To examine the two-node, two-vote scenario, let’s say we have two hypothetical, identical (for practical values of “identical”) nodes in the RS, in two separate locations: Castle Black and Winterfell. Now, let’s say that there’s a network connection failure between these two cities. Because the nodes can’t see each other, they each think that the other node is down. This makes both nodes attempt an election, but they both destroy their own votes because there is not a majority. (A majority is ((“number of nodes” ÷ 2) + 1), or in this scenario: 2 nodes. The election fails, the nodes demote themselves to secondary, and your app goes down (because there’s no primary).

To solve this problem, you really need a third voting node in a third location: King’s Landing. Then, let’s say that Castle Black loses network connectivity. This means that King’s Landing and Winterfell can both vote, and they do because they have a majority. They come to a consensus and nominate Winterfell (or King’s Landing; it doesn’t matter) to be Primary, and you stay up. When Castle Black comes back online, it syncs, becomes a secondary, and the subjects rejoice.

MongoDB has non-data nodes (called arbiters). These can be helpful if you’re only running two MongoDB nodes, and don’t want to replicate your data to a third location. Imagine it’s really expensive to get data over the wall into King’s Landing, but you still want to use it to vote. You could place an arbiter there, and in the scenario above where Castle Rock loses connectivity, King’s Landing and Winterfell both vote. Since King’s Landing can’t become primary (it has no data), they both vote for Winterfell, and you stay up. When Castle Rock rejoins the continent, it syncs and becomes secondary… and the subjects rejoice.

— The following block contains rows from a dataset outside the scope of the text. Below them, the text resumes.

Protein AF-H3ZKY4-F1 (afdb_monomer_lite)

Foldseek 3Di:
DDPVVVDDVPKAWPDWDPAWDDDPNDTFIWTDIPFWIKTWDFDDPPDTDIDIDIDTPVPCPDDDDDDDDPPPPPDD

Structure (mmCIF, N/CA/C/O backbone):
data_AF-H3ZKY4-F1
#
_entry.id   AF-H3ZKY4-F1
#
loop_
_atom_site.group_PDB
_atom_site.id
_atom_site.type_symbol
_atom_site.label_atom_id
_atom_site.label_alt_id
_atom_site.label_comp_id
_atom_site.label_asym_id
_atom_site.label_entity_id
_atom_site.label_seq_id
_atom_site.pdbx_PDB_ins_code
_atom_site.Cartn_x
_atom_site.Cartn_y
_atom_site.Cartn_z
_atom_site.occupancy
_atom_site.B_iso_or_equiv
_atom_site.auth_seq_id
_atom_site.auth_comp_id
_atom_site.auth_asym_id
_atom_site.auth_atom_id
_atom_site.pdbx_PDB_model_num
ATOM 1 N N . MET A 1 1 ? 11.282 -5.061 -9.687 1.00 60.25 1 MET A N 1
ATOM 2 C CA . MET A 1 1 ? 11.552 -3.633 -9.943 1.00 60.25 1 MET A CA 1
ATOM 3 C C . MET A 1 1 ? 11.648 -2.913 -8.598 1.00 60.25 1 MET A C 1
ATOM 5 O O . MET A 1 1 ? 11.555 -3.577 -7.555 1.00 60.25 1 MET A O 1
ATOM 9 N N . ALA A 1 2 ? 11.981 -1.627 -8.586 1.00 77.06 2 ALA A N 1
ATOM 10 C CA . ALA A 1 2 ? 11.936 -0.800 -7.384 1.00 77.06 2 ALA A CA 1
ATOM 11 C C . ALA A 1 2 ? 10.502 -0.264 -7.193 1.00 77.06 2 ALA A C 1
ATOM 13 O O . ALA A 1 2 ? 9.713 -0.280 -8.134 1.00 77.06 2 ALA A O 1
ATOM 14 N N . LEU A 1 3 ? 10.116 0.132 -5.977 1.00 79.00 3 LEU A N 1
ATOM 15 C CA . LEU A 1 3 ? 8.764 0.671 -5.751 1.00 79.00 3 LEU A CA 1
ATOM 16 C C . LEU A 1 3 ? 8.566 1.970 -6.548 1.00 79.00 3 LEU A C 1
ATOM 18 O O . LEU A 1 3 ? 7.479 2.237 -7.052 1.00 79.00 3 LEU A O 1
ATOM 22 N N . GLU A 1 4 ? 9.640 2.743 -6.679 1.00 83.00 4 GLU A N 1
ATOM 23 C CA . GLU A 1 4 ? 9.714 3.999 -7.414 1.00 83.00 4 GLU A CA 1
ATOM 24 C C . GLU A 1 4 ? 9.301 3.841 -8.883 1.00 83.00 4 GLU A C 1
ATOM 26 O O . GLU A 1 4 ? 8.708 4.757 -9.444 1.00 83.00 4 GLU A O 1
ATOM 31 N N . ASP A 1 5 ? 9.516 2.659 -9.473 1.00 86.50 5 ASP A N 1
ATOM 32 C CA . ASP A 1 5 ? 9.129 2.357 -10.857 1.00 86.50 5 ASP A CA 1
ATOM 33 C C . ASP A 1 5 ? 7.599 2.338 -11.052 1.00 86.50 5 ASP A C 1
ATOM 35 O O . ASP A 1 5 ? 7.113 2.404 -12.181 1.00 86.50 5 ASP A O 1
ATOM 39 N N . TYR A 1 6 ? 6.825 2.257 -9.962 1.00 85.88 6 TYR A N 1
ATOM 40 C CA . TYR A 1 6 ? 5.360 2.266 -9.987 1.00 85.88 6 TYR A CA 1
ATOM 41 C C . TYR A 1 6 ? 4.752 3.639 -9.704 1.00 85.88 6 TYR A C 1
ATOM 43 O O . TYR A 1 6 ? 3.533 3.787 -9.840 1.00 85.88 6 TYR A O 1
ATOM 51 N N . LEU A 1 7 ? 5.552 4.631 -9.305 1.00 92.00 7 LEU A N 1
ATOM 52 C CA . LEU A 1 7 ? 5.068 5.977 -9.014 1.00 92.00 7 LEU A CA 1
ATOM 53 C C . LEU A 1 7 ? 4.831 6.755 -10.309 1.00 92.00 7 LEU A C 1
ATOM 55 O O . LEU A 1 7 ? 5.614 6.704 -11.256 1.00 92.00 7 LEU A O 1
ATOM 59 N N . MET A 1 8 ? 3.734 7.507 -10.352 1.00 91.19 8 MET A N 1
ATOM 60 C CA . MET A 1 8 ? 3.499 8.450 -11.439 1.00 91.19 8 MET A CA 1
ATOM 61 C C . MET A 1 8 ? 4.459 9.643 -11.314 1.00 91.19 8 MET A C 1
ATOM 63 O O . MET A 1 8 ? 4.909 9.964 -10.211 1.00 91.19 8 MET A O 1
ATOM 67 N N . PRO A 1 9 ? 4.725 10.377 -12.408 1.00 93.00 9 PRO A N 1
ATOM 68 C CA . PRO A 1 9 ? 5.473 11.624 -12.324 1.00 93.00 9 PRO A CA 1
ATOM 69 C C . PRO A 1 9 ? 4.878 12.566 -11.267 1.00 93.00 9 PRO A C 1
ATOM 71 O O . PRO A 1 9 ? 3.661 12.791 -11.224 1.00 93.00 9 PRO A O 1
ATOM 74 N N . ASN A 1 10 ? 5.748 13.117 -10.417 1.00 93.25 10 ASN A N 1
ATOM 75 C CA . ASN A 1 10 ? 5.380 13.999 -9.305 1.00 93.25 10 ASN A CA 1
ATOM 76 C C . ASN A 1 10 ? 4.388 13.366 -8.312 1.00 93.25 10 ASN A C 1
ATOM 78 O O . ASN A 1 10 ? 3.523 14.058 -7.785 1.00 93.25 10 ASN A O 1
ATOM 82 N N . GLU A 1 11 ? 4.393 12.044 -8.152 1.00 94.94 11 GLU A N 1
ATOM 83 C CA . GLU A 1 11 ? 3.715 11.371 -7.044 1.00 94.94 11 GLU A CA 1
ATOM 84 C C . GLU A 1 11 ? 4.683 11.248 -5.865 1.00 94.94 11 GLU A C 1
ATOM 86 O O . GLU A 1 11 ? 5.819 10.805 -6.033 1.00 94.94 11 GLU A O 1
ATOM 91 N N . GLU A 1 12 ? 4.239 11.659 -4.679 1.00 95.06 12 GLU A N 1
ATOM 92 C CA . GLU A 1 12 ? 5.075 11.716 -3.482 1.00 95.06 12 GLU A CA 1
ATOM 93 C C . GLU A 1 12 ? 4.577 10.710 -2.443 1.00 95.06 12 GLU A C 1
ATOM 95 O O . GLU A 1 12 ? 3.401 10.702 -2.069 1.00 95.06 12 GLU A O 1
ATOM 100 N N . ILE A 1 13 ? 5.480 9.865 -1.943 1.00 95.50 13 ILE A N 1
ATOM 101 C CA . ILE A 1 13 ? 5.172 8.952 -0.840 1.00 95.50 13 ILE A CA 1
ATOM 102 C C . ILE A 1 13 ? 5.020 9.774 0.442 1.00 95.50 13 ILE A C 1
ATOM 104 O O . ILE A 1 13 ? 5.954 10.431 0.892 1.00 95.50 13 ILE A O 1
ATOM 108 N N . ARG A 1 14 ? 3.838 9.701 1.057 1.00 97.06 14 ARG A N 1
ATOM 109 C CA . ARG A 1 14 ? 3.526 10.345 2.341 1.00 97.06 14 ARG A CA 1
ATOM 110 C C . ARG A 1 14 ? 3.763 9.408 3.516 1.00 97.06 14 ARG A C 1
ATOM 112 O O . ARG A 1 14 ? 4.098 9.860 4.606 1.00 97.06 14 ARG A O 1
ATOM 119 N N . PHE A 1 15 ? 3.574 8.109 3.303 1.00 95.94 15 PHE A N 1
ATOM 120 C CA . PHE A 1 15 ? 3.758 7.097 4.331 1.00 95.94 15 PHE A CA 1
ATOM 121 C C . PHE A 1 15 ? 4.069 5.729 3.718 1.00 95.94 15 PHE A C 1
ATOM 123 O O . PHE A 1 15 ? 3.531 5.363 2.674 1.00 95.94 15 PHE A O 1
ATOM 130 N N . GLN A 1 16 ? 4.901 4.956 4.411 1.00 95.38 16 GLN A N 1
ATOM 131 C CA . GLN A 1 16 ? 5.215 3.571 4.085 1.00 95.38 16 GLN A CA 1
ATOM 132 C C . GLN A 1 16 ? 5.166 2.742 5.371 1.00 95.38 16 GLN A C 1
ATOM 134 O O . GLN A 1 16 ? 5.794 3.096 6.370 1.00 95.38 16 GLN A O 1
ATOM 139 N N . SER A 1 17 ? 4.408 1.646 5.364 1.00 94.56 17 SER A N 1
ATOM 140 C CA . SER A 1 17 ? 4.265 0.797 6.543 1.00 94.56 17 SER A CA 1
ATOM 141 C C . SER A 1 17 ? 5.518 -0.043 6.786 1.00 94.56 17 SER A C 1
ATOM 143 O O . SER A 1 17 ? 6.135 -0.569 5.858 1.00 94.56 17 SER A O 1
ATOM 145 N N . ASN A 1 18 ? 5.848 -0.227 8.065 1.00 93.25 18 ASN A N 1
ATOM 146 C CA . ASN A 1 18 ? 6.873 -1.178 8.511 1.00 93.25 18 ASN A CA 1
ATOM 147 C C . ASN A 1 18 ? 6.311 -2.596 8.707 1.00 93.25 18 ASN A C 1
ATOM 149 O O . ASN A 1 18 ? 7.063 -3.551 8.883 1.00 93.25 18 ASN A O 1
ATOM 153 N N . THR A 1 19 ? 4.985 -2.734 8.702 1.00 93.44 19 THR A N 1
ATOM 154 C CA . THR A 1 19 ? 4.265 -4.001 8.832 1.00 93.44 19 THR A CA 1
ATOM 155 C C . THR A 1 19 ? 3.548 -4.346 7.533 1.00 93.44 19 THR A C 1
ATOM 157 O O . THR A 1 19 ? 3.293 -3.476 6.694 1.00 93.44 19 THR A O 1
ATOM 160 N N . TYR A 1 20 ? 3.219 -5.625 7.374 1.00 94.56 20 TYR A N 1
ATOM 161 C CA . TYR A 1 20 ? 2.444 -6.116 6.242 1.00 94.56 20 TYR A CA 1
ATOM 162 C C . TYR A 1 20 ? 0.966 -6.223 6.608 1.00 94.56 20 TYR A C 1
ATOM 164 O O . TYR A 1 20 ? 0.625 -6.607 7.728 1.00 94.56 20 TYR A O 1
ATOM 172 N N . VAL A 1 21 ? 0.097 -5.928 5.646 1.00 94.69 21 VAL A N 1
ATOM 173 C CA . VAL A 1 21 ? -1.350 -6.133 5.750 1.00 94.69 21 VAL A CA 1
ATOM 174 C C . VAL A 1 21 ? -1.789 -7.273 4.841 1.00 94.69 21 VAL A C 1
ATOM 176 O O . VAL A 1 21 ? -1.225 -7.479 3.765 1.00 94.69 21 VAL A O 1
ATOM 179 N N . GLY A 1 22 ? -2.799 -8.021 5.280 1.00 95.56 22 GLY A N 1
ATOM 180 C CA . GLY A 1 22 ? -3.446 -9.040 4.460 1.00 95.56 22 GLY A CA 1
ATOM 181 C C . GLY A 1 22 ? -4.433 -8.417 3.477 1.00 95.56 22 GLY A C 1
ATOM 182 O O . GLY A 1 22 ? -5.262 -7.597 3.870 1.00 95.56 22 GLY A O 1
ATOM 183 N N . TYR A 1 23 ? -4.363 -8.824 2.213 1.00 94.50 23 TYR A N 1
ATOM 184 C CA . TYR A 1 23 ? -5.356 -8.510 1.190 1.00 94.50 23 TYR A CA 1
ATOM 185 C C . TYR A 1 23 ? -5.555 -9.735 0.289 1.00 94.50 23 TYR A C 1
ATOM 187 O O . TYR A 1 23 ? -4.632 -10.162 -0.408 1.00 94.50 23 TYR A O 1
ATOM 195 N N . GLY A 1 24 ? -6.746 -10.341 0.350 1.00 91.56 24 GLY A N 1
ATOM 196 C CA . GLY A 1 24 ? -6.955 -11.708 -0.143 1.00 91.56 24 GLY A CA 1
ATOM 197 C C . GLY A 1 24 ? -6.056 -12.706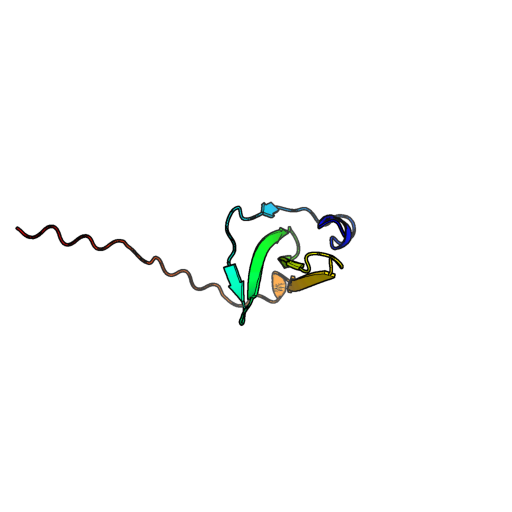 0.602 1.00 91.56 24 GLY A C 1
ATOM 198 O O . GLY A 1 24 ? -5.826 -12.554 1.799 1.00 91.56 24 GLY A O 1
ATOM 199 N N . ASP A 1 25 ? -5.481 -13.673 -0.115 1.00 91.38 25 ASP A N 1
ATOM 200 C CA . ASP A 1 25 ? -4.565 -14.691 0.440 1.00 91.38 25 ASP A CA 1
ATOM 201 C C . ASP A 1 25 ? -3.089 -14.245 0.472 1.00 91.38 25 ASP A C 1
ATOM 203 O O . ASP A 1 25 ? -2.164 -15.058 0.413 1.00 91.38 25 ASP A O 1
ATOM 207 N N . LYS A 1 26 ? -2.840 -12.931 0.470 1.00 93.38 26 LYS A N 1
ATOM 208 C CA . LYS A 1 26 ? -1.517 -12.344 0.227 1.00 93.38 26 LYS A CA 1
ATOM 209 C C . LYS A 1 26 ? -1.201 -11.247 1.242 1.00 93.38 26 LYS A C 1
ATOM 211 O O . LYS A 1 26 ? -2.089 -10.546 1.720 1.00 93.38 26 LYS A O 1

So, back to Gimme Bar. In our old configuration, we had three (nearly) identical nodes in three AZs. When one went down, the other two would elect a primary, and our users never noticed (this is far better than rejoicing). At one point, we upgraded the memory on our database nodes, and realized that we really only needed one secondary (two nodes). As discussed above, we can’t run a RS with just two nodes, so we added an arbiter on one of our ops boxes, which was in a third AZ. We were still AZ-failure tolerant.

Then, at some point, we thought about the “Sean accidentally types db.users.remove() into a late-night console and the users do the opposite of rejoicing” scenario. Thus, we set up one of our web nodes to act as a delayed secondary, as described above. When we did this, we removed the now-redundant arbiter from the RS. We still had three votes in the RS, so all was good… right? Not exactly.

What we neglected to notice is that gbweb01 (where we set up the delayed secondary) was in the same AZ as gbdb03 (our priority Primary). This was, unfortunately, the same AZ that suffered performance issues on Monday. So, a majority of our voters (two of the three) were knocked out, and gbdb04 (normally our wired secondary) was unable to elect itself primary, so we went down. Luckily, so did about half of the Internet, so we were just noise in an otherwise-noisy Monday afternoon.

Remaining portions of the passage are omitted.